• TASK DIRECTIONS
For this exercise, repeat exactly the lines below starting at the line holding "ATOM 17 C CA" and ending at the line holding "ATOM 55 N N", both included, with no extra lines and no pictures.

START RECORDS FOR THIS TASK

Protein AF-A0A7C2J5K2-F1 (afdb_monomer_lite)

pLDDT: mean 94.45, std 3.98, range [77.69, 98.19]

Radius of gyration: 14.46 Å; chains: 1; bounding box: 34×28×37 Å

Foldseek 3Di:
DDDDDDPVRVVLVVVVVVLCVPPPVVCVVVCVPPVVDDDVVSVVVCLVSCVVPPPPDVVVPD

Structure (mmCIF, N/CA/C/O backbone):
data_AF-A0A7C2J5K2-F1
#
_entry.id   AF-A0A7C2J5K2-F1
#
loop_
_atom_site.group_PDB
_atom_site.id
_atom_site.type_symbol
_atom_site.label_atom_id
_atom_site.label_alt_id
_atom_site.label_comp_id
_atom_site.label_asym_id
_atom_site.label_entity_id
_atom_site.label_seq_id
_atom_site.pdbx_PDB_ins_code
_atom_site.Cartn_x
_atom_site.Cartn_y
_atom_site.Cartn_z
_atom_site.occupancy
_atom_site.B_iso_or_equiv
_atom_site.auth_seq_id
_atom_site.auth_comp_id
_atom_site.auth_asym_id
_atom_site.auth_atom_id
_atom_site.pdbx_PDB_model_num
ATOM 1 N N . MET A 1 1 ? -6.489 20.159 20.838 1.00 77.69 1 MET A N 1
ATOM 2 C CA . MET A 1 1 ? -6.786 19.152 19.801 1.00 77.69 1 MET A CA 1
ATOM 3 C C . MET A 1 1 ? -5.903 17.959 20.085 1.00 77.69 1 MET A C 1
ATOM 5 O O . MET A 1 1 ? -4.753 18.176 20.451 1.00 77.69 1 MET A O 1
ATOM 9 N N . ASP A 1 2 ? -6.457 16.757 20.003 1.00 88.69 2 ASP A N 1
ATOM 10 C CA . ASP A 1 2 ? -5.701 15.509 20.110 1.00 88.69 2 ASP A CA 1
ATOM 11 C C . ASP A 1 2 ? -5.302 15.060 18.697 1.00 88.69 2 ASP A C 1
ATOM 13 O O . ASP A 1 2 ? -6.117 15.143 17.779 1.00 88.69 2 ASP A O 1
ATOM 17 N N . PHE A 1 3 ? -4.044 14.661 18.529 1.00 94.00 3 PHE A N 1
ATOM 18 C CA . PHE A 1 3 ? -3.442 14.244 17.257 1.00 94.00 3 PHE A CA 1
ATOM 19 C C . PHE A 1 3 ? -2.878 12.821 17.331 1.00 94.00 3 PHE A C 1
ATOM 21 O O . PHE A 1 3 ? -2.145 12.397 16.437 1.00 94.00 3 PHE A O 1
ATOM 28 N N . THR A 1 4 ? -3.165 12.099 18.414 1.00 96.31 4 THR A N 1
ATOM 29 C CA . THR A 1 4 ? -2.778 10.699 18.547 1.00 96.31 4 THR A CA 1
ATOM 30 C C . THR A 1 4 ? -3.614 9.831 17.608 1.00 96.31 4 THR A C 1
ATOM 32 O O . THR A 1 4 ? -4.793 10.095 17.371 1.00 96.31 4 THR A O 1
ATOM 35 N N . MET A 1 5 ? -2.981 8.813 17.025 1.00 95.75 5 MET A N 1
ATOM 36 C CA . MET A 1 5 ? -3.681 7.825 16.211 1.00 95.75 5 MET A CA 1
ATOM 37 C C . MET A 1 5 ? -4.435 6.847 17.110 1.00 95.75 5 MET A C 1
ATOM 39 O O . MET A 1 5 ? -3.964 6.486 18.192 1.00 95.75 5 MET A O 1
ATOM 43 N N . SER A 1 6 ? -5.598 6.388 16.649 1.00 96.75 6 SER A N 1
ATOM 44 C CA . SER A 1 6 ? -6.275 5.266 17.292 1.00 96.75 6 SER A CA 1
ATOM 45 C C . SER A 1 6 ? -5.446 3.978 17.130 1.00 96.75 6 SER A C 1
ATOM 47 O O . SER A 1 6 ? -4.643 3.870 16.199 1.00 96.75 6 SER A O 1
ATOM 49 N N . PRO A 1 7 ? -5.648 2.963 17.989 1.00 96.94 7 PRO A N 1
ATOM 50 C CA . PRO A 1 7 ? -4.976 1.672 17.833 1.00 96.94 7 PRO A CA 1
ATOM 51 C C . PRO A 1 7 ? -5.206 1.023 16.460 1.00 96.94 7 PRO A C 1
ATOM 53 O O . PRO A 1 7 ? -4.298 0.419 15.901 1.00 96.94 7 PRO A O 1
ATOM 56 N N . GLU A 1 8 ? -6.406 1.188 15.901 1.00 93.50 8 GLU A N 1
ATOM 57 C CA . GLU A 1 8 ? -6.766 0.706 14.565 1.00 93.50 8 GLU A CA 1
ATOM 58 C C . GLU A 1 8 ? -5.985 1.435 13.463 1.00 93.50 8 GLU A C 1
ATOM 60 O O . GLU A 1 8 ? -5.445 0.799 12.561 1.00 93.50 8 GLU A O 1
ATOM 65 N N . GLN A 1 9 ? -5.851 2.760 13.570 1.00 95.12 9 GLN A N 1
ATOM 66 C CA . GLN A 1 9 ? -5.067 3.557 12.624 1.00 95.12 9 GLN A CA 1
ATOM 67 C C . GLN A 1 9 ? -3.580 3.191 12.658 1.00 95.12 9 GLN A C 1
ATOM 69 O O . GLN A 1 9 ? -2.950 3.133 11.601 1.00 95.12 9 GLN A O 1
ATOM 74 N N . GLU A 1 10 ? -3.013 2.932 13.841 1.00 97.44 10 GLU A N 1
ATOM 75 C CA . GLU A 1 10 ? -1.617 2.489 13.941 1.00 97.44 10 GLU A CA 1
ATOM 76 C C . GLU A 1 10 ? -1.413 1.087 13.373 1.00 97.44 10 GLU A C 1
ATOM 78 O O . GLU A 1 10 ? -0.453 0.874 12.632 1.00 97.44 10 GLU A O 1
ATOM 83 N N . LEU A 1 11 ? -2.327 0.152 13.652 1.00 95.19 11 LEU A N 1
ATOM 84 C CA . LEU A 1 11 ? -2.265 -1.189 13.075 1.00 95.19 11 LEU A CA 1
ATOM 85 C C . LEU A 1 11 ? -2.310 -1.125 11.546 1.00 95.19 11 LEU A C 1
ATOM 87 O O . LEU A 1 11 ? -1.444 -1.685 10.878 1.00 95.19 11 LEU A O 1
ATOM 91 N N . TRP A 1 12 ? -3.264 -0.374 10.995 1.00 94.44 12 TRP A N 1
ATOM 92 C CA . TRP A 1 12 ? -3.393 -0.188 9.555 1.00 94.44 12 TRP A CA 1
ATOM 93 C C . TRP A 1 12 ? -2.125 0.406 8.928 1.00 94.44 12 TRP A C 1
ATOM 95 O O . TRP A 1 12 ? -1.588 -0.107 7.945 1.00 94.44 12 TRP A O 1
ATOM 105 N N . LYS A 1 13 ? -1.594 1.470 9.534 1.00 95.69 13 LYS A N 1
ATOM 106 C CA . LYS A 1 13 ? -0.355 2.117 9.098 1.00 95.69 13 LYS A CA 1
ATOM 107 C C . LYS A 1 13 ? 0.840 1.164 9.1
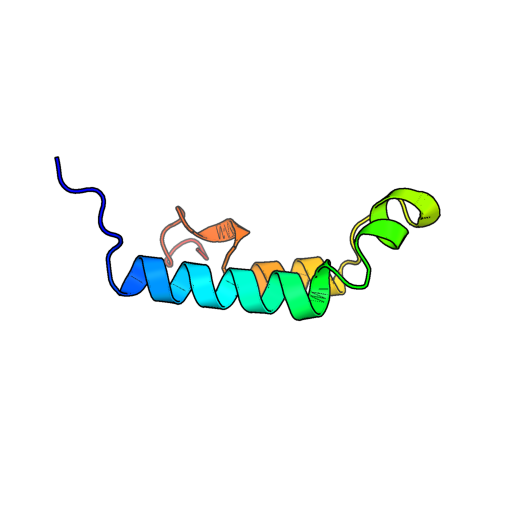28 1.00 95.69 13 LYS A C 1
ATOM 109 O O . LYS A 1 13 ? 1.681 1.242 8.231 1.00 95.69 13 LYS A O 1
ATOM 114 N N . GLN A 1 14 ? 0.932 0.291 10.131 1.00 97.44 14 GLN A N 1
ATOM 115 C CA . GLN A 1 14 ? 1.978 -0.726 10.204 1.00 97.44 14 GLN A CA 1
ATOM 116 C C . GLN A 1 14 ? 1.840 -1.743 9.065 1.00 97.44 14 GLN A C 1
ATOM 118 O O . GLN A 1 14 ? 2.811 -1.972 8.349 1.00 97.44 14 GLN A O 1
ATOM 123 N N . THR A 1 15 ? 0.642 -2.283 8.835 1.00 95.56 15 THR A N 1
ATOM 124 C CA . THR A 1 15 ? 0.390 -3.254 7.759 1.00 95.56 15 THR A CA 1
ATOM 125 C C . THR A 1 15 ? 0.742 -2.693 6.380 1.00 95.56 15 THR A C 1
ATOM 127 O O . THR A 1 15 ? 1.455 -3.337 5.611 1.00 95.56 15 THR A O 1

END RECORDS FOR THIS TASK
START RECORDS FOR THIS TASK

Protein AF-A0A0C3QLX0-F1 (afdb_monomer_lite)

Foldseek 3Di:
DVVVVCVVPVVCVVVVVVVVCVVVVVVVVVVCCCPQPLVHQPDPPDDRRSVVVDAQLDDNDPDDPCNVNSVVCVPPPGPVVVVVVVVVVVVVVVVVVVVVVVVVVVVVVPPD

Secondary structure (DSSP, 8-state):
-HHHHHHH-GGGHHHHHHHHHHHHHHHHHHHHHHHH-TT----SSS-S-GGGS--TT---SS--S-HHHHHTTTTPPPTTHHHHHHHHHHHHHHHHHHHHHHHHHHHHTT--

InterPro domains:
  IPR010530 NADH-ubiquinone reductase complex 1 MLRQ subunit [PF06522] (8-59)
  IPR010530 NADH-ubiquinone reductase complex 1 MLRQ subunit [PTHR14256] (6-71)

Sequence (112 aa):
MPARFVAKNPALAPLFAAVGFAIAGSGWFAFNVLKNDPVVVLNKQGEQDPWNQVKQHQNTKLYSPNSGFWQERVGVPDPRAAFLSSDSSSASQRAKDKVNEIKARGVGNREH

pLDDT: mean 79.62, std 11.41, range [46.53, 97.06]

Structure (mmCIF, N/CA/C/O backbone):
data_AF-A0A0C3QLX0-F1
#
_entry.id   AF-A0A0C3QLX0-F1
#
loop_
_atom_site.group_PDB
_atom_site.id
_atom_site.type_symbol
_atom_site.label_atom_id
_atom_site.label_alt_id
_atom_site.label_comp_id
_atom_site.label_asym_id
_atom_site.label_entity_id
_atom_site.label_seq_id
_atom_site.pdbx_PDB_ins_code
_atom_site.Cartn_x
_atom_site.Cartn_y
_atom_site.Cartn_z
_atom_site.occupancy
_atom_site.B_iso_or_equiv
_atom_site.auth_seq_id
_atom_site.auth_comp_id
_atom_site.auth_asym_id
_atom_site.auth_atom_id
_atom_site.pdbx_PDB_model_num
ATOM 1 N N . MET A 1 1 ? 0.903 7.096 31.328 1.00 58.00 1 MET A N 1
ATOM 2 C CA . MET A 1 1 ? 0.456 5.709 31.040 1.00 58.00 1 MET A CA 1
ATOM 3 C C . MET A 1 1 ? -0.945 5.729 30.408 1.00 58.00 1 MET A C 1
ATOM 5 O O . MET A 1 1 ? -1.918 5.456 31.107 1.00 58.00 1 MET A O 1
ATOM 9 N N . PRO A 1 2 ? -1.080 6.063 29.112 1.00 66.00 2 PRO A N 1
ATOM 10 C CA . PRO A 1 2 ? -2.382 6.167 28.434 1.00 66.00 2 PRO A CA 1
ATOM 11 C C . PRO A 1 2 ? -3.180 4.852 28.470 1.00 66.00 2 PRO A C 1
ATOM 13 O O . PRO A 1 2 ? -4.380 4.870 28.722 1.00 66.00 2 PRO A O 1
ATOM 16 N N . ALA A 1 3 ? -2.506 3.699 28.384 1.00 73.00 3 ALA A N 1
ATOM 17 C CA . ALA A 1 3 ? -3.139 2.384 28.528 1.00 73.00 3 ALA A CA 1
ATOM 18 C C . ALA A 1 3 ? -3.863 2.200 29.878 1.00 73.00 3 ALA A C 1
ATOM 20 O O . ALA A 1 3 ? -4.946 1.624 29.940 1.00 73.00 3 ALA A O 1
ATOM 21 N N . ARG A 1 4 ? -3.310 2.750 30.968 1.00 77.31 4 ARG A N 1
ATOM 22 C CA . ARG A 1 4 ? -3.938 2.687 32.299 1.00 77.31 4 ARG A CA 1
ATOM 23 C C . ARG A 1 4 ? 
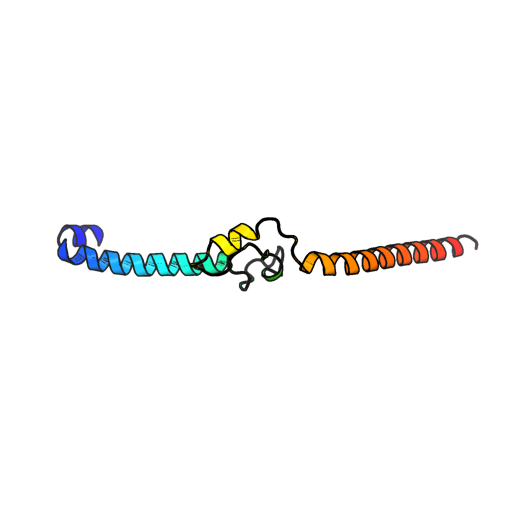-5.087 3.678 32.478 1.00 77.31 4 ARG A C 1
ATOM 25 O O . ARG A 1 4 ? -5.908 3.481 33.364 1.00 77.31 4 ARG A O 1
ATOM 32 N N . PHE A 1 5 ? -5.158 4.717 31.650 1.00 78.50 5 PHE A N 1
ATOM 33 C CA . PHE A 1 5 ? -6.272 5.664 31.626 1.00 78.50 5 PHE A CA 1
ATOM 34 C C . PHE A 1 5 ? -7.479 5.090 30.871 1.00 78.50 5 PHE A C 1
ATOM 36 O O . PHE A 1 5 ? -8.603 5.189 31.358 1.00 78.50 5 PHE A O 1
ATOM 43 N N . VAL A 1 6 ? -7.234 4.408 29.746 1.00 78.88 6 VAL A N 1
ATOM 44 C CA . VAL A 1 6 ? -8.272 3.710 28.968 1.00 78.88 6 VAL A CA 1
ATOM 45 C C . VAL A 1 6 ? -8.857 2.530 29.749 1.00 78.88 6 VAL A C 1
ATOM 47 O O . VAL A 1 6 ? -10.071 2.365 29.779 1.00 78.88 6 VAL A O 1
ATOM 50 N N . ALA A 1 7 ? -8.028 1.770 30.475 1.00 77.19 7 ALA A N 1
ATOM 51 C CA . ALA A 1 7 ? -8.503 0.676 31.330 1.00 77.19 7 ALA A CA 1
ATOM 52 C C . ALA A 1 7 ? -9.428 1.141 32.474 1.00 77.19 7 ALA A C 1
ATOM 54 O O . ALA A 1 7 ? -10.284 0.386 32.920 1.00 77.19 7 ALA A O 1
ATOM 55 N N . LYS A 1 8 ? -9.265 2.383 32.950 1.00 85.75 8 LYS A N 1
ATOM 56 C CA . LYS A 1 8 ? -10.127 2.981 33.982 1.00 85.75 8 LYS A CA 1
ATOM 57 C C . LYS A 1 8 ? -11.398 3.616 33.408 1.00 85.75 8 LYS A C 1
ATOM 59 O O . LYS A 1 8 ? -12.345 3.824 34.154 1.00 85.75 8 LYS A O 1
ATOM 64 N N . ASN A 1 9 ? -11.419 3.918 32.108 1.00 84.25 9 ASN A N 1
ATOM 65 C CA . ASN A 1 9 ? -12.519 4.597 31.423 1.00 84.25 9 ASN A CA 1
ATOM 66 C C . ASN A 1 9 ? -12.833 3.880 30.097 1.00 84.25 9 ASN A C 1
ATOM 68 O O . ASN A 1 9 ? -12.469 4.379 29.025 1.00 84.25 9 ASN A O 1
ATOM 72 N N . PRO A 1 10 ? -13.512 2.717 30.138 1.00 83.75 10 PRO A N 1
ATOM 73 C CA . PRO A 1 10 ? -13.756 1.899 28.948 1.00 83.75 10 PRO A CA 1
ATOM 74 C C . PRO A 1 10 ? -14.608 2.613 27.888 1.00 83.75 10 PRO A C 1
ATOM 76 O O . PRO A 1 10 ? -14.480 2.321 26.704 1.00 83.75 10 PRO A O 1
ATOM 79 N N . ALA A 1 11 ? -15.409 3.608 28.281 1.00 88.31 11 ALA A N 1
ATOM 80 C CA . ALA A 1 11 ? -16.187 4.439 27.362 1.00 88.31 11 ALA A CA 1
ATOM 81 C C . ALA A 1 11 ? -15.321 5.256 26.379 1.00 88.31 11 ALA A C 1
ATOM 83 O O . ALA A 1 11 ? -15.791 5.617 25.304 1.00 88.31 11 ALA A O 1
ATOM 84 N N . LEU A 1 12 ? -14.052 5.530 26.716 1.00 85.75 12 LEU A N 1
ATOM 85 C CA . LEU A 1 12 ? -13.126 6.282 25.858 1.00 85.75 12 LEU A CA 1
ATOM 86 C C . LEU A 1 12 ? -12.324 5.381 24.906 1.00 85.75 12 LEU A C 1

END RECORDS FOR THIS TASK
START RECORDS FOR THIS TASK

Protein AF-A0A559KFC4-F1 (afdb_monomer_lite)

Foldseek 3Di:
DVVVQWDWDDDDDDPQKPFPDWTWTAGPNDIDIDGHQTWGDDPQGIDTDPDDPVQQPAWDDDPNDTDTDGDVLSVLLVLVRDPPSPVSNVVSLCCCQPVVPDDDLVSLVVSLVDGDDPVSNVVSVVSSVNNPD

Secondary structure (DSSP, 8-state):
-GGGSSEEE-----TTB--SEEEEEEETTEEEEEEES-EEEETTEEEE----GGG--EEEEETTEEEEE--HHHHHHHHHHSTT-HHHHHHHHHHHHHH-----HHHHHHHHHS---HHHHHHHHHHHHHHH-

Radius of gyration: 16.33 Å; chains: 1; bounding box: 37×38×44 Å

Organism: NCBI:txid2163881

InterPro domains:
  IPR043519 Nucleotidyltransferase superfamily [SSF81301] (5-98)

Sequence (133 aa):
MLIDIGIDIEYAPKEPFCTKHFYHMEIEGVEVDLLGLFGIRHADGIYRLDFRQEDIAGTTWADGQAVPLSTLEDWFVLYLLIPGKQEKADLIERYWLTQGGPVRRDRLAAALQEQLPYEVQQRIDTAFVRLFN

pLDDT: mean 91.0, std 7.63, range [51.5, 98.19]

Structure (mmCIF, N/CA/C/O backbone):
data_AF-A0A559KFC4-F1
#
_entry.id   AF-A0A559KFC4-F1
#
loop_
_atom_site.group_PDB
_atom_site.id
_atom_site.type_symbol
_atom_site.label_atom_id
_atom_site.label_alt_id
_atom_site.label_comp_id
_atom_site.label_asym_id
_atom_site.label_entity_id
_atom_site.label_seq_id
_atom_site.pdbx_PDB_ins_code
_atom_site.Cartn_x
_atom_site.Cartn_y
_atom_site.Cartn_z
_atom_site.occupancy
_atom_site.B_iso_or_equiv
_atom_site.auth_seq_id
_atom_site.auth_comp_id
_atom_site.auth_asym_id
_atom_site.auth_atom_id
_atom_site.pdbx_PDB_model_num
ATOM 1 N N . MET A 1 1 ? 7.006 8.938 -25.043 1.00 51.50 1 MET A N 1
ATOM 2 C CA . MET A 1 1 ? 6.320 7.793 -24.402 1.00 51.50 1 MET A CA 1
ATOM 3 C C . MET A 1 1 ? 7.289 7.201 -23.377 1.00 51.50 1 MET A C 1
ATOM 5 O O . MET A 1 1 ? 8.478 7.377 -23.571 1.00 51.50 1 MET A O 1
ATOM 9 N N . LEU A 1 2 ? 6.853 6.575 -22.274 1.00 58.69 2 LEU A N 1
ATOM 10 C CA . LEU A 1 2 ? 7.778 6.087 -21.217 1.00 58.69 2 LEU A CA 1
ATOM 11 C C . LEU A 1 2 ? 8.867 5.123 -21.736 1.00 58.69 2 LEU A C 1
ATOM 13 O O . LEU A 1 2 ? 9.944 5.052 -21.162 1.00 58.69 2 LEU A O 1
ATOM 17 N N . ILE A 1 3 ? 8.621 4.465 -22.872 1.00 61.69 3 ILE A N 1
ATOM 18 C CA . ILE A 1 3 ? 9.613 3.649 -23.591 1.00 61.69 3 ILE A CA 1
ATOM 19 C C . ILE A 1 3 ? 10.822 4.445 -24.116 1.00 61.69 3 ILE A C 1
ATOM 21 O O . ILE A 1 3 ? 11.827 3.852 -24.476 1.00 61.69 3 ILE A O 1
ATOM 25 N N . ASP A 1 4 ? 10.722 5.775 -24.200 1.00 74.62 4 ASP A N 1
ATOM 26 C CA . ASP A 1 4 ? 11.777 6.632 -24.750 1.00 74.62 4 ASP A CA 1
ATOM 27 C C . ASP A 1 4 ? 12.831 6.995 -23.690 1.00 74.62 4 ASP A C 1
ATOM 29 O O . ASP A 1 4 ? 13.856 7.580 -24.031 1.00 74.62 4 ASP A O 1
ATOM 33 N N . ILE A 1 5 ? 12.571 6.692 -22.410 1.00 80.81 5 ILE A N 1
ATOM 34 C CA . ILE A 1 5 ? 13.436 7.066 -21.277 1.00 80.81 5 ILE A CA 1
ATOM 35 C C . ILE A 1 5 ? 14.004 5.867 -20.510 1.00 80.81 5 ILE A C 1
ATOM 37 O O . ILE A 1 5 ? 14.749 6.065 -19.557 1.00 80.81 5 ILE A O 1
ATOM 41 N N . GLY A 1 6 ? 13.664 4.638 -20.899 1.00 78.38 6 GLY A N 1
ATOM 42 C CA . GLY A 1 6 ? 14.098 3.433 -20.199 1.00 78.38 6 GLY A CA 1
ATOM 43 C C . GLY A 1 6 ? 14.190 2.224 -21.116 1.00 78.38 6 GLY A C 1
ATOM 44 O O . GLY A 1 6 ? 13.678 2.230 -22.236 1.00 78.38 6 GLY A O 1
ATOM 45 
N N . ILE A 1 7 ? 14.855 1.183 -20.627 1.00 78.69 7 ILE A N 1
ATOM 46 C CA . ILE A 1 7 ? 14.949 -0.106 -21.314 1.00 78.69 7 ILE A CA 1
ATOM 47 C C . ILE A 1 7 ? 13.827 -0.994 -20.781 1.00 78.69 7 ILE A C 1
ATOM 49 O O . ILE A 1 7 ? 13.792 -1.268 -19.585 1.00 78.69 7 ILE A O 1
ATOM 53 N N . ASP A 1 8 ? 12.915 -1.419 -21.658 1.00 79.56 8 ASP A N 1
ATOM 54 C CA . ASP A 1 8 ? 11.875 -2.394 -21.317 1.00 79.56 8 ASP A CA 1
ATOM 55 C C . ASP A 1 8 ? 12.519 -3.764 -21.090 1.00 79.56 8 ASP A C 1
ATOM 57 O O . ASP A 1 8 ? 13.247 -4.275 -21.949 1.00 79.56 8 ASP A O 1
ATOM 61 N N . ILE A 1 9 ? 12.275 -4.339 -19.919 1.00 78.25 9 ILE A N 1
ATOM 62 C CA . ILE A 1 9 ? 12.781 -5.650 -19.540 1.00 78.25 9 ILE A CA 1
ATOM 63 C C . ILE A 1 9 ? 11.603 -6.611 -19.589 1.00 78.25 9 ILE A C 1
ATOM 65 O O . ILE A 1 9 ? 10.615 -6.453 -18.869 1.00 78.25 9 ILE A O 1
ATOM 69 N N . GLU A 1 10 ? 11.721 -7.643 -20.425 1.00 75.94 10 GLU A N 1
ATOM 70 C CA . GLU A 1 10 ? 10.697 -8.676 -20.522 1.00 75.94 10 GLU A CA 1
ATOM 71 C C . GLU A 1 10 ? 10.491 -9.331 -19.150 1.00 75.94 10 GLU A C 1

END RECORDS FOR THIS TASK

• RESULT FOR THIS TASK
ATOM 17 C CA . ALA A 1 3 ? -3.139 2.384 28.528 1.00 73.00 3 ALA A CA 1
ATOM 18 C C . ALA A 1 3 ? -3.863 2.200 29.878 1.00 73.00 3 ALA A C 1
ATOM 20 O O . ALA A 1 3 ? -4.946 1.624 29.940 1.00 73.00 3 ALA A O 1
ATOM 21 N N . ARG A 1 4 ? -3.310 2.750 30.968 1.00 77.31 4 ARG A N 1
ATOM 22 C CA . ARG A 1 4 ? -3.938 2.687 32.299 1.00 77.31 4 ARG A CA 1
ATOM 23 C C . ARG A 1 4 ? 
-5.087 3.678 32.478 1.00 77.31 4 ARG A C 1
ATOM 25 O O . ARG A 1 4 ? -5.908 3.481 33.364 1.00 77.31 4 ARG A O 1
ATOM 32 N N . PHE A 1 5 ? -5.158 4.717 31.650 1.00 78.50 5 PHE A N 1
ATOM 33 C CA . PHE A 1 5 ? -6.272 5.664 31.626 1.00 78.50 5 PHE A CA 1
ATOM 34 C C . PHE A 1 5 ? -7.479 5.090 30.871 1.00 78.50 5 PHE A C 1
ATOM 36 O O . PHE A 1 5 ? -8.603 5.189 31.358 1.00 78.50 5 PHE A O 1
ATOM 43 N N . VAL A 1 6 ? -7.234 4.408 29.746 1.00 78.88 6 VAL A N 1
ATOM 44 C CA . VAL A 1 6 ? -8.272 3.710 28.968 1.00 78.88 6 VAL A CA 1
ATOM 45 C C . VAL A 1 6 ? -8.857 2.530 29.749 1.00 78.88 6 VAL A C 1
ATOM 47 O O . VAL A 1 6 ? -10.071 2.365 29.779 1.00 78.88 6 VAL A O 1
ATOM 50 N N . ALA A 1 7 ? -8.028 1.770 30.475 1.00 77.19 7 ALA A N 1
ATOM 51 C CA . ALA A 1 7 ? -8.503 0.676 31.330 1.00 77.19 7 ALA A CA 1
ATOM 52 C C . ALA A 1 7 ? -9.428 1.141 32.474 1.00 77.19 7 ALA A C 1
ATOM 54 O O . ALA A 1 7 ? -10.284 0.386 32.920 1.00 77.19 7 ALA A O 1
ATOM 55 N N . LYS A 1 8 ? -9.265 2.383 32.950 1.00 85.75 8 LYS A N 1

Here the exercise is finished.